PROBLEM.
Reproduce the entries below exactly, but only from the line containing "ATOM 105 O O" to the line containing "ATOM 134 O O", inclusive.

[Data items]
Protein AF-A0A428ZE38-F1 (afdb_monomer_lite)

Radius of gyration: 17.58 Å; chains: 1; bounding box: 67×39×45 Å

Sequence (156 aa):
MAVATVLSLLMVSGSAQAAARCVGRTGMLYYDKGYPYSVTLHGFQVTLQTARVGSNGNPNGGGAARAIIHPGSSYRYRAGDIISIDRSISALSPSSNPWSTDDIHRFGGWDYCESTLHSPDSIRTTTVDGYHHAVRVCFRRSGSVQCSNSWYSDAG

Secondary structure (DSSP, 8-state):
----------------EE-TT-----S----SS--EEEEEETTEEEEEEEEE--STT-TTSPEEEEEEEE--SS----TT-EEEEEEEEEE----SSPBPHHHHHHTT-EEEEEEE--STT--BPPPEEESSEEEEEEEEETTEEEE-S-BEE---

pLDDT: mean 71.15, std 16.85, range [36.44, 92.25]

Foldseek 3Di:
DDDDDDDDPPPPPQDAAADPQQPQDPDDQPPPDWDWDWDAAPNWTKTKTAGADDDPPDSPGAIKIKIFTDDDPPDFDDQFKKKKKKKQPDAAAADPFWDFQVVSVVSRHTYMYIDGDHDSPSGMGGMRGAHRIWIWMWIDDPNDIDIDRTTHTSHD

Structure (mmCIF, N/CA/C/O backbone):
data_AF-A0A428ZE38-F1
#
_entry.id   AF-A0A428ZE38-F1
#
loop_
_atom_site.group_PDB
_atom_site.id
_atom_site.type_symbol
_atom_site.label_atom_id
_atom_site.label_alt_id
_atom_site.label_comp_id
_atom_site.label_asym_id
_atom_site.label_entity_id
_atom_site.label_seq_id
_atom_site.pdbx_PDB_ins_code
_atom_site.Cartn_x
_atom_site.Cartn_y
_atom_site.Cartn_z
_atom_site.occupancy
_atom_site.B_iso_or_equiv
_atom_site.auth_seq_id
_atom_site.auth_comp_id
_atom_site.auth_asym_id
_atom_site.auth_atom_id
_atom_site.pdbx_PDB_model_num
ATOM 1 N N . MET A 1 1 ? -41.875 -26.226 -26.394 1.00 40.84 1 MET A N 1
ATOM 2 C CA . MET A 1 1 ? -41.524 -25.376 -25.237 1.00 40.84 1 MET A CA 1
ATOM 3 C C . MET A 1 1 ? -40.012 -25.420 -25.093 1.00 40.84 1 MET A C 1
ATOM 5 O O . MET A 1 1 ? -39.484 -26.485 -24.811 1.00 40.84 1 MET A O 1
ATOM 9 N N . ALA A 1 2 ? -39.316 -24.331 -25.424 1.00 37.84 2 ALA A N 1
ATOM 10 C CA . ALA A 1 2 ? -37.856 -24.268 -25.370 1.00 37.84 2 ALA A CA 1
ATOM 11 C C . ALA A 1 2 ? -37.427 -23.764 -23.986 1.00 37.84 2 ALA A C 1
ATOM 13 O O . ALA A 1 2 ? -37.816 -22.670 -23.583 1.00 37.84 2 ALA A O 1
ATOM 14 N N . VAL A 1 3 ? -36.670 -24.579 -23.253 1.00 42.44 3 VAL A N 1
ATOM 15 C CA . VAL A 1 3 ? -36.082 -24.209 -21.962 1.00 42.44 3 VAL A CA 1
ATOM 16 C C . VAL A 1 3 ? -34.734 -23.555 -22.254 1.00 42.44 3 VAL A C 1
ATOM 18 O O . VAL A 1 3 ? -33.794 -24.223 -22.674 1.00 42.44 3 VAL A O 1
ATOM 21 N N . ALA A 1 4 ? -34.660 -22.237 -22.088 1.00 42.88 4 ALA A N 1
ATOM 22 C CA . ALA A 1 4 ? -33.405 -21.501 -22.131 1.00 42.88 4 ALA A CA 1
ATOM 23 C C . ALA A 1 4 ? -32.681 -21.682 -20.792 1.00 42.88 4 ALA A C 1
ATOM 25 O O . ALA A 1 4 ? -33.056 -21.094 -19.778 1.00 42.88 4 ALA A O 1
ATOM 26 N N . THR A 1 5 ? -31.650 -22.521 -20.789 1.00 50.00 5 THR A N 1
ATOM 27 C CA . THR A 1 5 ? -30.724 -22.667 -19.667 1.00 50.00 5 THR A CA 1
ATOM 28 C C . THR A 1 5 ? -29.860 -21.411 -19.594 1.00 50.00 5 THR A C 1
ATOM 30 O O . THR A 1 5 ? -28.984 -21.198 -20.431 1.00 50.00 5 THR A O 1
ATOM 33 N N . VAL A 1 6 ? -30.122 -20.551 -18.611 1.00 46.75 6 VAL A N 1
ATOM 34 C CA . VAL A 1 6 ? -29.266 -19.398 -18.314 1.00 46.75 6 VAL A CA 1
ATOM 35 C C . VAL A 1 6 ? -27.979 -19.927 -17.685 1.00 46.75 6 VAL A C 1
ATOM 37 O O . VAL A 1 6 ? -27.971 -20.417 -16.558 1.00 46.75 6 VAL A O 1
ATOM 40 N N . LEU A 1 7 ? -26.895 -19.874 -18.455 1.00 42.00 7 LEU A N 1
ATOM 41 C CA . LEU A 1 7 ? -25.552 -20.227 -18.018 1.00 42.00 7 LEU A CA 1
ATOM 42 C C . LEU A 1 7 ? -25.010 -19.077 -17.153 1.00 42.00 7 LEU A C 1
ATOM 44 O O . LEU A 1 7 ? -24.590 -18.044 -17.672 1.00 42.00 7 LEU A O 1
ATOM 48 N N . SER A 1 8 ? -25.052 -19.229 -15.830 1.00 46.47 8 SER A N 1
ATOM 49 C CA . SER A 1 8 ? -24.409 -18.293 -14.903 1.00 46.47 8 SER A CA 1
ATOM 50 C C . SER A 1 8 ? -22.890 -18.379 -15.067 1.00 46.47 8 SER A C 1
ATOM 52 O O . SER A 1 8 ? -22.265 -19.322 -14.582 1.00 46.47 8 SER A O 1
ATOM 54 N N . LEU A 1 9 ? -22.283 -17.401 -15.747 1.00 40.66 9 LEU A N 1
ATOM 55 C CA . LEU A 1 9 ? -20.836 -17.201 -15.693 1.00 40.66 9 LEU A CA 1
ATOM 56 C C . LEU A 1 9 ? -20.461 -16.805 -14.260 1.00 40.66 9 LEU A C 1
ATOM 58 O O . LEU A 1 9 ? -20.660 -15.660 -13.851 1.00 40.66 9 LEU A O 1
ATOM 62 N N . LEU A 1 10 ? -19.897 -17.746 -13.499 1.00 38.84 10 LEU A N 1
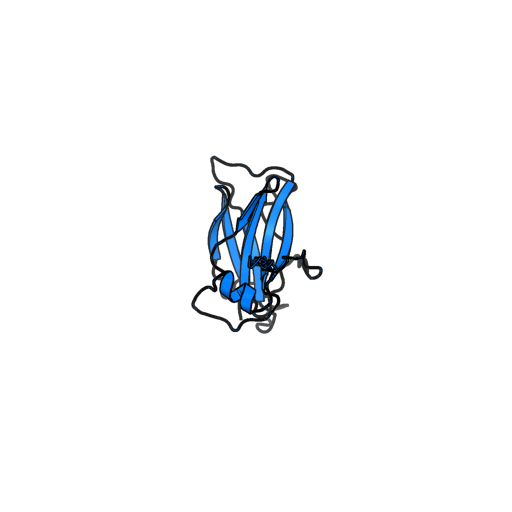ATOM 63 C CA . LEU A 1 10 ? -19.080 -17.403 -12.342 1.00 38.84 10 LEU A CA 1
ATOM 64 C C . LEU A 1 10 ? -17.876 -16.618 -12.860 1.00 38.84 10 LEU A C 1
ATOM 66 O O . LEU A 1 10 ? -16.938 -17.189 -13.417 1.00 38.84 10 LEU A O 1
ATOM 70 N N . MET A 1 11 ? -17.910 -15.298 -12.696 1.00 36.44 11 MET A N 1
ATOM 71 C CA . MET A 1 11 ? -16.696 -14.506 -12.787 1.00 36.44 11 MET A CA 1
ATOM 72 C C . MET A 1 11 ? -15.777 -14.981 -11.666 1.00 36.44 11 MET A C 1
ATOM 74 O O . MET A 1 11 ? -16.079 -14.800 -10.488 1.00 36.44 11 MET A O 1
ATOM 78 N N . VAL A 1 12 ? -14.683 -15.644 -12.038 1.00 41.06 12 VAL A N 1
ATOM 79 C CA . VAL A 1 12 ? -13.595 -15.966 -11.119 1.00 41.06 12 VAL A CA 1
ATOM 80 C C . VAL A 1 12 ? -12.969 -14.632 -10.729 1.00 41.06 12 VAL A C 1
ATOM 82 O O . VAL A 1 12 ? -12.130 -14.085 -11.441 1.00 41.06 12 VAL A O 1
ATOM 85 N N . SER A 1 13 ? -13.437 -14.063 -9.622 1.00 46.94 13 SER A N 1
ATOM 86 C CA . SER A 1 13 ? -12.758 -12.970 -8.944 1.00 46.94 13 SER A CA 1
ATOM 87 C C . SER A 1 13 ? -11.371 -13.485 -8.584 1.00 46.94 13 SER A C 1
ATOM 89 O O . SER A 1 13 ? -11.242 -14.425 -7.800 1.00 46.94 13 SER A O 1
ATOM 91 N N . GLY A 1 14 ? -10.340 -12.917 -9.217 1.00 49.94 14 GLY A N 1
ATOM 92 C CA . GLY A 1 14 ? -8.950 -13.251 -8.922 1.00 49.94 14 GLY A CA 1
ATOM 93 C C . GLY A 1 14 ? -8.748 -13.220 -7.411 1.00 49.94 14 GLY A C 1
ATOM 94 O O . GLY A 1 14 ? -8.972 -12.190 -6.775 1.00 49.94 14 GLY A O 1
ATOM 95 N N . SER A 1 15 ? -8.431 -14.376 -6.834 1.00 54.88 15 SER A N 1
ATOM 96 C CA . SER A 1 15 ? -8.293 -14.523 -5.394 1.00 54.88 15 SER A CA 1
ATOM 97 C C . SER A 1 15 ? -7.042 -13.776 -4.958 1.00 54.88 15 SER A C 1
ATOM 99 O O . SER A 1 15 ? -5.938 -14.200 -5.291 1.00 54.88 15 SER A O 1
ATOM 101 N N . ALA A 1 16 ? -7.215 -12.684 -4.221 1.00 58.84 16 ALA A N 1
ATOM 102 C CA . ALA A 1 16 ? -6.131 -12.085 -3.464 1.00 58.84 16 ALA A CA 1
ATOM 103 C C . ALA A 1 16 ? -5.640 -13.115 -2.435 1.00 58.84 16 ALA A C 1
ATOM 105 O O . ALA A 1 16 ? -6.450 -13.650 -1.673 1.00 58.84 16 ALA A O 1
ATOM 106 N N . GLN A 1 17 ? -4.343 -13.413 -2.423 1.00 61.94 17 GLN A N 1
ATOM 107 C CA . GLN A 1 17 ? -3.745 -14.392 -1.513 1.00 61.94 17 GLN A CA 1
ATOM 108 C C . GLN A 1 17 ? -2.737 -13.694 -0.593 1.00 61.94 17 GLN A C 1
ATOM 110 O O . GLN A 1 17 ? -2.030 -12.770 -1.001 1.00 61.94 17 GLN A O 1
ATOM 115 N N . ALA A 1 18 ? -2.686 -14.104 0.678 1.00 62.16 18 ALA A N 1
ATOM 116 C CA . ALA A 1 18 ? -1.673 -13.606 1.603 1.00 62.16 18 ALA A CA 1
ATOM 117 C C . ALA A 1 18 ? -0.290 -14.031 1.090 1.00 62.16 18 ALA A C 1
ATOM 119 O O . ALA A 1 18 ? -0.016 -15.223 0.937 1.00 62.16 18 ALA A O 1
ATOM 120 N N . ALA A 1 19 ? 0.582 -13.065 0.807 1.00 61.72 19 ALA A N 1
ATOM 121 C CA . ALA A 1 19 ? 1.864 -13.343 0.185 1.00 61.72 19 ALA A CA 1
ATOM 122 C C . ALA A 1 19 ? 2.786 -14.070 1.176 1.00 61.72 19 ALA A C 1
ATOM 124 O O . ALA A 1 19 ? 3.191 -13.509 2.194 1.00 61.72 19 ALA A O 1
ATOM 125 N N . ALA A 1 20 ? 3.260 -15.268 0.825 1.00 53.59 20 ALA A N 1
ATOM 126 C CA . ALA A 1 20 ? 4.360 -15.928 1.545 1.00 53.59 20 ALA A CA 1
ATOM 127 C C . ALA A 1 20 ? 5.691 -15.137 1.469 1.00 53.59 20 ALA A C 1
ATOM 129 O O . ALA A 1 20 ? 6.665 -15.470 2.137 1.00 53.59 20 ALA A O 1
ATOM 130 N N . ARG A 1 21 ? 5.742 -14.096 0.624 1.00 50.56 21 ARG A N 1
ATOM 131 C CA . ARG A 1 21 ? 6.926 -13.296 0.276 1.00 50.56 21 ARG A CA 1
ATOM 132 C C . ARG A 1 21 ? 6.972 -11.931 0.959 1.00 50.56 21 ARG A C 1
ATOM 134 O O . ARG A 1 21 ? 7.689 -11.050 0.489 1.00 50.56 21 ARG A O 1
ATOM 141 N N . CYS A 1 22 ? 6.231 -11.728 2.045 1.00 60.28 22 CYS A N 1
ATOM 142 C CA . CYS A 1 22 ? 6.410 -10.538 2.871 1.00 60.28 22 CYS A CA 1
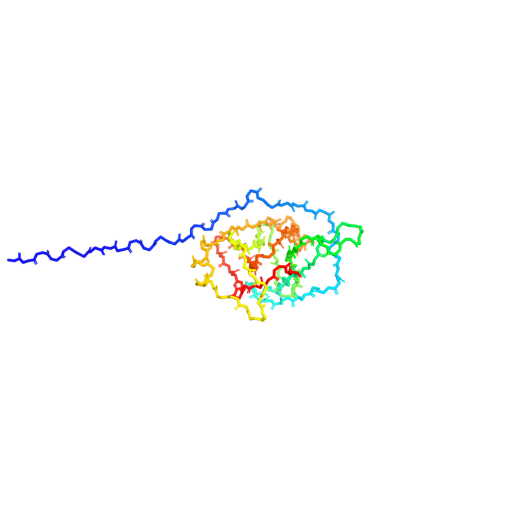
ATOM 143 C C . CYS A 1 22 ? 7.763 -10.626 3.575 1.00 60.28 22 CYS A C 1
ATOM 145 O O . CYS A 1 22 ? 7.874 -11.085 4.710 1.00 60.28 22 CYS A O 1
ATOM 147 N N . VAL A 1 23 ? 8.819 -10.233 2.867 1.00 54.28 23 VAL A N 1
ATOM 148 C CA . VAL A 1 23 ? 10.161 -10.161 3.427 1.00 54.28 23 VAL A CA 1
ATOM 149 C C . VAL A 1 23 ? 10.186 -8.933 4.318 1.00 54.28 23 VAL A C 1
ATOM 151 O O . VAL A 1 23 ? 10.402 -7.819 3.857 1.00 54.28 23 VAL A O 1
ATOM 154 N N . GLY A 1 24 ? 9.923 -9.137 5.607 1.00 52.88 24 GLY A N 1
ATOM 155 C CA . GLY A 1 24 ? 10.044 -8.093 6.611 1.00 52.88 24 GLY A CA 1
ATOM 156 C C . GLY A 1 24 ? 11.496 -7.647 6.735 1.00 52.88 24 GLY A C 1
ATOM 157 O O . GLY A 1 24 ? 12.225 -8.139 7.589 1.00 52.88 24 GLY A O 1
ATOM 158 N N . ARG A 1 25 ? 11.933 -6.706 5.896 1.00 53.22 25 ARG A N 1
ATOM 159 C CA . ARG A 1 25 ? 13.198 -6.009 6.121 1.00 53.22 25 ARG A CA 1
ATOM 160 C C . ARG A 1 25 ? 12.985 -4.953 7.198 1.00 53.22 25 ARG A C 1
ATOM 162 O O . ARG A 1 25 ? 12.348 -3.924 6.971 1.00 53.22 25 ARG A O 1
ATOM 169 N N . THR A 1 26 ? 13.557 -5.185 8.372 1.00 44.69 26 THR A N 1
ATOM 170 C CA . THR A 1 26 ? 13.866 -4.137 9.348 1.00 44.69 26 THR A CA 1
ATOM 171 C C . THR A 1 26 ? 15.
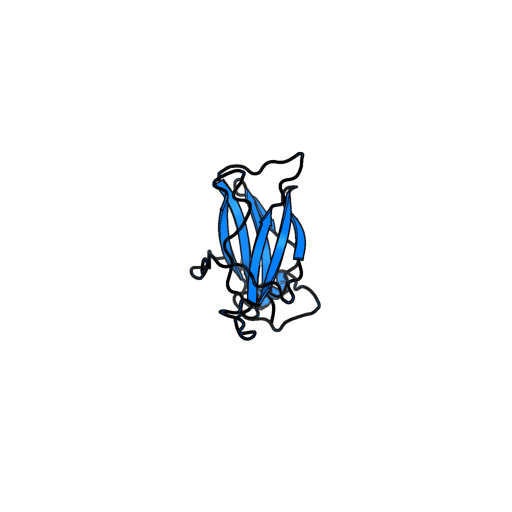035 -3.315 8.808 1.00 44.69 26 THR A C 1
ATOM 173 O O . THR A 1 26 ? 16.194 -3.552 9.122 1.00 44.69 26 THR A O 1
ATOM 176 N N . GLY A 1 27 ? 14.742 -2.361 7.929 1.00 44.41 27 GLY A N 1
ATOM 177 C CA . GLY A 1 27 ? 15.747 -1.473 7.352 1.00 44.41 27 GLY A CA 1
ATOM 178 C C . GLY A 1 27 ? 15.129 -0.136 6.975 1.00 44.41 27 GLY A C 1
ATOM 179 O O . GLY A 1 27 ? 13.964 -0.074 6.580 1.00 44.41 27 GLY A O 1
ATOM 180 N N . MET A 1 28 ? 15.891 0.947 7.132 1.00 47.34 28 MET A N 1
ATOM 181 C CA . MET A 1 28 ? 15.489 2.247 6.601 1.00 47.34 28 MET A CA 1
ATOM 182 C C . MET A 1 28 ? 15.352 2.129 5.082 1.00 47.34 28 MET A C 1
ATOM 184 O O . MET A 1 28 ? 16.285 1.700 4.408 1.00 47.34 28 MET A O 1
ATOM 188 N N . LEU A 1 29 ? 14.195 2.522 4.548 1.00 54.38 29 LEU A N 1
ATOM 189 C CA . LEU A 1 29 ? 14.086 2.841 3.130 1.00 54.38 29 LEU A CA 1
ATOM 190 C C . LEU A 1 29 ? 15.063 3.993 2.867 1.00 54.38 29 LEU A C 1
ATOM 192 O O . LEU A 1 29 ? 14.934 5.055 3.478 1.00 54.38 29 LEU A O 1
ATOM 196 N N . TYR A 1 30 ? 16.070 3.770 2.022 1.00 49.62 30 TYR A N 1
ATOM 197 C CA . TYR A 1 30 ? 16.964 4.838 1.591 1.00 49.62 30 TYR A CA 1
ATOM 198 C C . TYR A 1 30 ? 16.203 5.695 0.581 1.00 49.62 30 TYR A C 1
ATOM 200 O O . TYR A 1 30 ? 16.014 5.329 -0.578 1.00 49.62 30 TYR A O 1
ATOM 208 N N . TYR A 1 31 ? 15.692 6.824 1.067 1.00 49.25 31 TYR A N 1
ATOM 209 C CA . TYR A 1 31 ? 14.977 7.801 0.260 1.00 49.25 31 TYR A CA 1
ATOM 210 C C . TYR A 1 31 ? 15.960 8.532 -0.644 1.00 49.25 31 TYR A C 1
ATOM 212 O O . TYR A 1 31 ? 16.448 9.595 -0.283 1.00 49.25 31 TYR A O 1
ATOM 220 N N . ASP A 1 32 ? 16.244 7.978 -1.816 1.00 39.00 32 ASP A N 1
ATOM 221 C CA . ASP A 1 32 ? 16.852 8.796 -2.866 1.00 39.00 32 ASP A CA 1
ATOM 222 C C . ASP A 1 32 ? 15.757 9.438 -3.738 1.00 39.00 32 ASP A C 1
ATOM 224 O O . ASP A 1 32 ? 15.850 10.607 -4.096 1.00 39.00 32 ASP A O 1
ATOM 228 N N . LYS A 1 33 ? 14.651 8.721 -4.023 1.00 44.78 33 LYS A N 1
ATOM 229 C CA . LYS A 1 33 ? 13.540 9.197 -4.885 1.00 44.78 33 LYS A CA 1
ATOM 230 C C . LYS A 1 33 ? 12.198 8.499 -4.619 1.00 44.78 33 LYS A C 1
ATOM 232 O O . LYS A 1 33 ? 11.590 7.945 -5.532 1.00 44.78 33 LYS A O 1
ATOM 237 N N . GLY A 1 34 ? 11.749 8.455 -3.368 1.00 53.09 34 GLY A N 1
ATOM 238 C CA . GLY A 1 34 ? 10.435 7.888 -3.062 1.00 53.09 34 GLY A CA 1
ATOM 239 C C . GLY A 1 34 ? 9.308 8.903 -3.221 1.00 53.09 34 GLY A C 1
ATOM 240 O O . GLY A 1 34 ? 9.391 9.982 -2.638 1.00 53.09 34 GLY A O 1
ATOM 241 N N . TYR A 1 35 ? 8.254 8.571 -3.970 1.00 67.12 35 TYR A N 1
ATOM 242 C CA . TYR A 1 35 ? 7.052 9.405 -4.051 1.00 67.12 35 TYR A CA 1
ATOM 243 C C . TYR A 1 35 ? 6.048 8.944 -2.984 1.00 67.12 35 TYR A C 1
ATOM 245 O O . TYR A 1 35 ? 5.566 7.813 -3.056 1.00 67.12 35 TYR A O 1
ATOM 253 N N . PRO A 1 36 ? 5.735 9.764 -1.964 1.00 76.88 36 PRO A N 1
ATOM 254 C CA . PRO A 1 36 ? 4.660 9.442 -1.039 1.00 76.88 36 PRO A CA 1
ATOM 255 C C . PRO A 1 36 ? 3.304 9.629 -1.730 1.00 76.88 36 PRO A C 1
ATOM 257 O O . PRO A 1 36 ? 3.011 10.695 -2.270 1.00 76.88 36 PRO A O 1
ATOM 260 N N . TYR A 1 37 ? 2.454 8.608 -1.662 1.00 83.50 37 TYR A N 1
ATOM 261 C CA . TYR A 1 37 ? 1.075 8.646 -2.140 1.00 83.50 37 TYR A CA 1
ATOM 262 C C . TYR A 1 37 ? 0.130 8.580 -0.942 1.00 83.50 37 TYR A C 1
ATOM 264 O O . TYR A 1 37 ? -0.002 7.540 -0.295 1.00 83.50 37 TYR A O 1
ATOM 272 N N . SER A 1 38 ? -0.513 9.699 -0.616 1.00 87.38 38 SER A N 1
ATOM 273 C CA . SER A 1 38 ? -1.466 9.770 0.493 1.00 87.38 38 SER A CA 1
ATOM 274 C C . SER A 1 38 ? -2.886 9.482 0.020 1.00 87.38 38 SER A C 1
ATOM 276 O O . SER A 1 38 ? -3.363 10.066 -0.951 1.00 87.38 38 SER A O 1
ATOM 278 N N . VAL A 1 39 ? -3.584 8.614 0.744 1.00 88.69 39 VAL A N 1
ATOM 279 C CA . VAL A 1 39 ? -4.983 8.251 0.499 1.00 88.69 39 VAL A CA 1
ATOM 280 C C . VAL A 1 39 ? -5.768 8.250 1.805 1.00 88.69 39 VAL A C 1
ATOM 282 O O . VAL A 1 39 ? -5.187 8.131 2.882 1.00 88.69 39 VAL A O 1
ATOM 285 N N . THR A 1 40 ? -7.094 8.373 1.723 1.00 88.94 40 THR A N 1
ATOM 286 C CA . THR A 1 40 ? -7.965 8.236 2.899 1.00 88.94 40 THR A CA 1
ATOM 287 C C . THR A 1 40 ? -8.656 6.878 2.884 1.00 88.94 40 THR A C 1
ATOM 289 O O . THR A 1 40 ? -9.450 6.609 1.986 1.00 88.94 40 THR A O 1
ATOM 292 N N . LEU A 1 41 ? -8.376 6.035 3.882 1.00 87.75 41 LEU A N 1
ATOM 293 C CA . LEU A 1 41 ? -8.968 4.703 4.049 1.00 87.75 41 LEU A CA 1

TASK RESULT.
ATOM 105 O O . ALA A 1 16 ? -6.450 -13.650 -1.673 1.00 58.84 16 ALA A O 1
ATOM 106 N N . GLN A 1 17 ? -4.343 -13.413 -2.423 1.00 61.94 17 GLN A N 1
ATOM 107 C CA . GLN A 1 17 ? -3.745 -14.392 -1.513 1.00 61.94 17 GLN A CA 1
ATOM 108 C C . GLN A 1 17 ? -2.737 -13.694 -0.593 1.00 61.94 17 GLN A C 1
ATOM 110 O O . GLN A 1 17 ? -2.030 -12.770 -1.001 1.00 61.94 17 GLN A O 1
ATOM 115 N N . ALA A 1 18 ? -2.686 -14.104 0.678 1.00 62.16 18 ALA A N 1
ATOM 116 C CA . ALA A 1 18 ? -1.673 -13.606 1.603 1.00 62.16 18 ALA A CA 1
ATOM 117 C C . ALA A 1 18 ? -0.290 -14.031 1.090 1.00 62.16 18 ALA A C 1
ATOM 119 O O . ALA A 1 18 ? -0.016 -15.223 0.937 1.00 62.16 18 ALA A O 1
ATOM 120 N N . ALA A 1 19 ? 0.582 -13.065 0.807 1.00 61.72 19 ALA A N 1
ATOM 121 C CA . ALA A 1 19 ? 1.864 -13.343 0.185 1.00 61.72 19 ALA A CA 1
ATOM 122 C C . ALA A 1 19 ? 2.786 -14.070 1.176 1.00 61.72 19 ALA A C 1
ATOM 124 O O . ALA A 1 19 ? 3.191 -13.509 2.194 1.00 61.72 19 ALA A O 1
ATOM 125 N N . ALA A 1 20 ? 3.260 -15.268 0.825 1.00 53.59 20 ALA A N 1
ATOM 126 C CA . ALA A 1 20 ? 4.360 -15.928 1.545 1.00 53.59 20 ALA A CA 1
ATOM 127 C C . ALA A 1 20 ? 5.691 -15.137 1.469 1.00 53.59 20 ALA A C 1
ATOM 129 O O . ALA A 1 20 ? 6.665 -15.470 2.137 1.00 53.59 20 ALA A O 1
ATOM 130 N N . ARG A 1 21 ? 5.742 -14.096 0.624 1.00 50.56 21 ARG A N 1
ATOM 131 C CA . ARG A 1 21 ? 6.926 -13.296 0.276 1.00 50.56 21 ARG A CA 1
ATOM 132 C C . ARG A 1 21 ? 6.972 -11.931 0.959 1.00 50.56 21 ARG A C 1
ATOM 134 O O . ARG A 1 21 ? 7.689 -11.050 0.489 1.00 50.56 21 ARG A O 1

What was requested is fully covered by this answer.